TASK OBJECTIVE:
In the records that follow, find the line with "ATOM 41 C C"; from there, retype every line exactly through the line with "ATOM 91 C C", which also belongs to the answer.

(Data items)
----

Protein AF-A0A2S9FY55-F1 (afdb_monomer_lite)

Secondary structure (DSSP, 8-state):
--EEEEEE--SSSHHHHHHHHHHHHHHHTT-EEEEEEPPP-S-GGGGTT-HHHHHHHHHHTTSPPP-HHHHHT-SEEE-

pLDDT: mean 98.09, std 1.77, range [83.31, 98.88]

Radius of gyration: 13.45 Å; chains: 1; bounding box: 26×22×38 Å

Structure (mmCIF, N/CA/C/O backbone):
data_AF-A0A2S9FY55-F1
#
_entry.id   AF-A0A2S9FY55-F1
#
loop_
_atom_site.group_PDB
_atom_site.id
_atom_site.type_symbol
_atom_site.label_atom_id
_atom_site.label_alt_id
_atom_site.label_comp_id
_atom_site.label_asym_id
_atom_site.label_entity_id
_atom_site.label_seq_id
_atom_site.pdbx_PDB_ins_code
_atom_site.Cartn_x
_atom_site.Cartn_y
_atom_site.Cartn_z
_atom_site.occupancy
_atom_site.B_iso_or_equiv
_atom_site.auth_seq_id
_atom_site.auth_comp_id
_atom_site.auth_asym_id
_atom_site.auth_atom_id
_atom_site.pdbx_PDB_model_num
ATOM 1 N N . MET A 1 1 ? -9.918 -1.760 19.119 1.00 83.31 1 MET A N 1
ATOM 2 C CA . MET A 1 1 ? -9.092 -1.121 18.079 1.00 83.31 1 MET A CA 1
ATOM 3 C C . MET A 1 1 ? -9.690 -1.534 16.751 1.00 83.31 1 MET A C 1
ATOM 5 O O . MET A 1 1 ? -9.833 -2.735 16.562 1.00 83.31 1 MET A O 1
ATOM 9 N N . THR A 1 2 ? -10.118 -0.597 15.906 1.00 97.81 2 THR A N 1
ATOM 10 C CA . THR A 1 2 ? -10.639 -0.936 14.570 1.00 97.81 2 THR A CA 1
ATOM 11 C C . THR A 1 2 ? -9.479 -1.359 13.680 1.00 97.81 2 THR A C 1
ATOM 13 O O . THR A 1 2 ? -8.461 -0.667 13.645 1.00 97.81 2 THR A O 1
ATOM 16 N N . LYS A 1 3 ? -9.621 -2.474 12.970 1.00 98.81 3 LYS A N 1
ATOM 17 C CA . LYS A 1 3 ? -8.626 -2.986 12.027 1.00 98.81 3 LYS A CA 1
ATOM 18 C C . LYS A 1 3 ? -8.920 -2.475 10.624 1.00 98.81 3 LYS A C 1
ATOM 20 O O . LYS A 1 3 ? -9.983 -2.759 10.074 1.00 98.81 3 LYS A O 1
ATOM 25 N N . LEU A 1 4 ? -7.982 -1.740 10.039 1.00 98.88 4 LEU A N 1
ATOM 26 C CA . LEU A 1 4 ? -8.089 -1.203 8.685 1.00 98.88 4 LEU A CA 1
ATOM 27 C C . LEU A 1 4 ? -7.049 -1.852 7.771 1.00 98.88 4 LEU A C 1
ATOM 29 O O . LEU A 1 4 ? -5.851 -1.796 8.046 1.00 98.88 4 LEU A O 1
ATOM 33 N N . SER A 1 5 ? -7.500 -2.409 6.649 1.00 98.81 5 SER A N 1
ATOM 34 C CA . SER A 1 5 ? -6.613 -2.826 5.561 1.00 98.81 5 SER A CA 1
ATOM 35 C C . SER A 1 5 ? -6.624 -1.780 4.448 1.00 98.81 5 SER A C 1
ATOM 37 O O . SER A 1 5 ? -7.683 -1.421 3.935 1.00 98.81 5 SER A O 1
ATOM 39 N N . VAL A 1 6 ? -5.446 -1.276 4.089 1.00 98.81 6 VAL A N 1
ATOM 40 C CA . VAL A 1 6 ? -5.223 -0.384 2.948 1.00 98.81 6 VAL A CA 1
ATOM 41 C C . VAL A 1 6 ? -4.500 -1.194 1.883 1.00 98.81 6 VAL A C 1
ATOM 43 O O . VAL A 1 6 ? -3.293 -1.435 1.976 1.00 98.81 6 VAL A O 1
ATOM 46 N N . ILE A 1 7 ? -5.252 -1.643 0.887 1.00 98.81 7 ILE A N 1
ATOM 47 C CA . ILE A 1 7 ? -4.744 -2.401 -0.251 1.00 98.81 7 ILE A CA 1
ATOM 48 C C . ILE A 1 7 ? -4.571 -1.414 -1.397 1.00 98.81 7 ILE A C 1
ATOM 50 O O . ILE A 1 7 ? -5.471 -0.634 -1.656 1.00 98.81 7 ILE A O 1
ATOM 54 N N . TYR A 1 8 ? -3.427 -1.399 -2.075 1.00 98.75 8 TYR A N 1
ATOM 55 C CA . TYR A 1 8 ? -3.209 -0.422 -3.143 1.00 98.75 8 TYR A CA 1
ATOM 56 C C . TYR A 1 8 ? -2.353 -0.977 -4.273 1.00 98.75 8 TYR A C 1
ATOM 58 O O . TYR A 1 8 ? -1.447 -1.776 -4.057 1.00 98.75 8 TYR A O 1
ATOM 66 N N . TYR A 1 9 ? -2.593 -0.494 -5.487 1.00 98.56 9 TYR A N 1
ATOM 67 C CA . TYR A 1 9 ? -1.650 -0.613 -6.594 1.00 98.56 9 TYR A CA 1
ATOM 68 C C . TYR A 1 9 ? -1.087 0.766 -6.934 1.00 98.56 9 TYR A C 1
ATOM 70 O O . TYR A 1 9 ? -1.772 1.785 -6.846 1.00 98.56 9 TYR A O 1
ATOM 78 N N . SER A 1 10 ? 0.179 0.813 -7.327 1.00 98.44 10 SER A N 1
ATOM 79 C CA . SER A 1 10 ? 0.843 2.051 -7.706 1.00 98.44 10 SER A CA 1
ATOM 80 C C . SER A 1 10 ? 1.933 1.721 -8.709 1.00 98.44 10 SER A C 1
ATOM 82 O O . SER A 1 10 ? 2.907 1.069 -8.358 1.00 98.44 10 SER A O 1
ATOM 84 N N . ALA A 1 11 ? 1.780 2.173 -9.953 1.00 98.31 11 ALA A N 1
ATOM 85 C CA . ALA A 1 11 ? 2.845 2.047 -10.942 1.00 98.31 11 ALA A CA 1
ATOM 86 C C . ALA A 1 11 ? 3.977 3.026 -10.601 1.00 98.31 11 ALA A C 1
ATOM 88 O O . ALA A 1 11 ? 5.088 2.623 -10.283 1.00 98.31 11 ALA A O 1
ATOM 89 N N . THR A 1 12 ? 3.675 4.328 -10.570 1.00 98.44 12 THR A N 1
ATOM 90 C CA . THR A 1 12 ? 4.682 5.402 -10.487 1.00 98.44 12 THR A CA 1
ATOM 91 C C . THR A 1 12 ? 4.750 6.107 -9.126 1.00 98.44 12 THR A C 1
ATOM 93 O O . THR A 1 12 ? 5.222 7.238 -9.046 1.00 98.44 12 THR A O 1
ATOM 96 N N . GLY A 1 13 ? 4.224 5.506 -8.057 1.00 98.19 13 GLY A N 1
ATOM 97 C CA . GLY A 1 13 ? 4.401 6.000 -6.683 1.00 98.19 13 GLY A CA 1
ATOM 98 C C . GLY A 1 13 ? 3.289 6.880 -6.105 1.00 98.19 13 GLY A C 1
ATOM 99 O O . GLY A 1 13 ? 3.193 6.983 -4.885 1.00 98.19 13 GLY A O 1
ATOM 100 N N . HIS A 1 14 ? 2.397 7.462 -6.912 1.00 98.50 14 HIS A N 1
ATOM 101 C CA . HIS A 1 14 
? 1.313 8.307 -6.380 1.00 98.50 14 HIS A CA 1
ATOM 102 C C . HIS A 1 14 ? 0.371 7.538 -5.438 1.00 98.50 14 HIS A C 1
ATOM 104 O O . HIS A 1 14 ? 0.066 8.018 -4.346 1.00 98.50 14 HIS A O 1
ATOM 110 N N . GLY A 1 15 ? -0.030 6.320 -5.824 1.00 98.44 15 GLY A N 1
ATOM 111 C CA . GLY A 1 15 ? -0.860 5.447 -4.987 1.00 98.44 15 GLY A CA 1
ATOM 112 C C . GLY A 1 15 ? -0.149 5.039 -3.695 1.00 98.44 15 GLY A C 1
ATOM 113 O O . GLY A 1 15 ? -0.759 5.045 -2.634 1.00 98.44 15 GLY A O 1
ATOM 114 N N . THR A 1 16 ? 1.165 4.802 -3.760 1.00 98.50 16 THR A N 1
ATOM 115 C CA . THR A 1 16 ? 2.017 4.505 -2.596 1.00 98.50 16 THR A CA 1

----

EXPECTED OUTPUT:
ATOM 41 C C . VAL A 1 6 ? -4.500 -1.194 1.883 1.00 98.81 6 VAL A C 1
ATOM 43 O O . VAL A 1 6 ? -3.293 -1.435 1.976 1.00 98.81 6 VAL A O 1
ATOM 46 N N . ILE A 1 7 ? -5.252 -1.643 0.887 1.00 98.81 7 ILE A N 1
ATOM 47 C CA . ILE A 1 7 ? -4.744 -2.401 -0.251 1.00 98.81 7 ILE A CA 1
ATOM 48 C C . ILE A 1 7 ? -4.571 -1.414 -1.397 1.00 98.81 7 ILE A C 1
ATOM 50 O O . ILE A 1 7 ? -5.471 -0.634 -1.656 1.00 98.81 7 ILE A O 1
ATOM 54 N N . TYR A 1 8 ? -3.427 -1.399 -2.075 1.00 98.75 8 TYR A N 1
ATOM 55 C CA . TYR A 1 8 ? -3.209 -0.422 -3.143 1.00 98.75 8 TYR A CA 1
ATOM 56 C C . TYR A 1 8 ? -2.353 -0.977 -4.273 1.00 98.75 8 TYR A C 1
ATOM 58 O O . TYR A 1 8 ? -1.447 -1.776 -4.057 1.00 98.75 8 TYR A O 1
ATOM 66 N N . TYR A 1 9 ? -2.593 -0.494 -5.487 1.00 98.56 9 TYR A N 1
ATOM 67 C CA . TYR A 1 9 ? -1.650 -0.613 -6.594 1.00 98.56 9 TYR A CA 1
ATOM 68 C C . TYR A 1 9 ? -1.087 0.766 -6.934 1.00 98.56 9 TYR A C 1
ATOM 70 O O . TYR A 1 9 ? -1.772 1.785 -6.846 1.00 98.56 9 TYR A O 1
ATOM 78 N N . SER A 1 10 ? 0.179 0.813 -7.327 1.00 98.44 10 SER A N 1
ATOM 79 C CA . SER A 1 10 ? 0.843 2.051 -7.706 1.00 98.44 10 SER A CA 1
ATOM 80 C C . SER A 1 10 ? 1.933 1.721 -8.709 1.00 98.44 10 SER A C 1
ATOM 82 O O . SER A 1 10 ? 2.907 1.069 -8.358 1.00 98.44 10 SER A O 1
ATOM 84 N N . ALA A 1 11 ? 1.780 2.173 -9.953 1.00 98.31 11 ALA A N 1
ATOM 85 C CA . ALA A 1 11 ? 2.845 2.047 -10.942 1.00 98.31 11 ALA A CA 1
ATOM 86 C C . ALA A 1 11 ? 3.977 3.026 -10.601 1.00 98.31 11 ALA A C 1
ATOM 88 O O . ALA A 1 11 ? 5.088 2.623 -10.283 1.00 98.31 11 ALA A O 1
ATOM 89 N N . THR A 1 12 ? 3.675 4.328 -10.570 1.00 98.44 12 THR A N 1
ATOM 90 C CA . THR A 1 12 ? 4.682 5.402 -10.487 1.00 98.44 12 THR A CA 1
ATOM 91 C C . THR A 1 12 ? 4.750 6.107 -9.126 1.00 98.44 12 THR A C 1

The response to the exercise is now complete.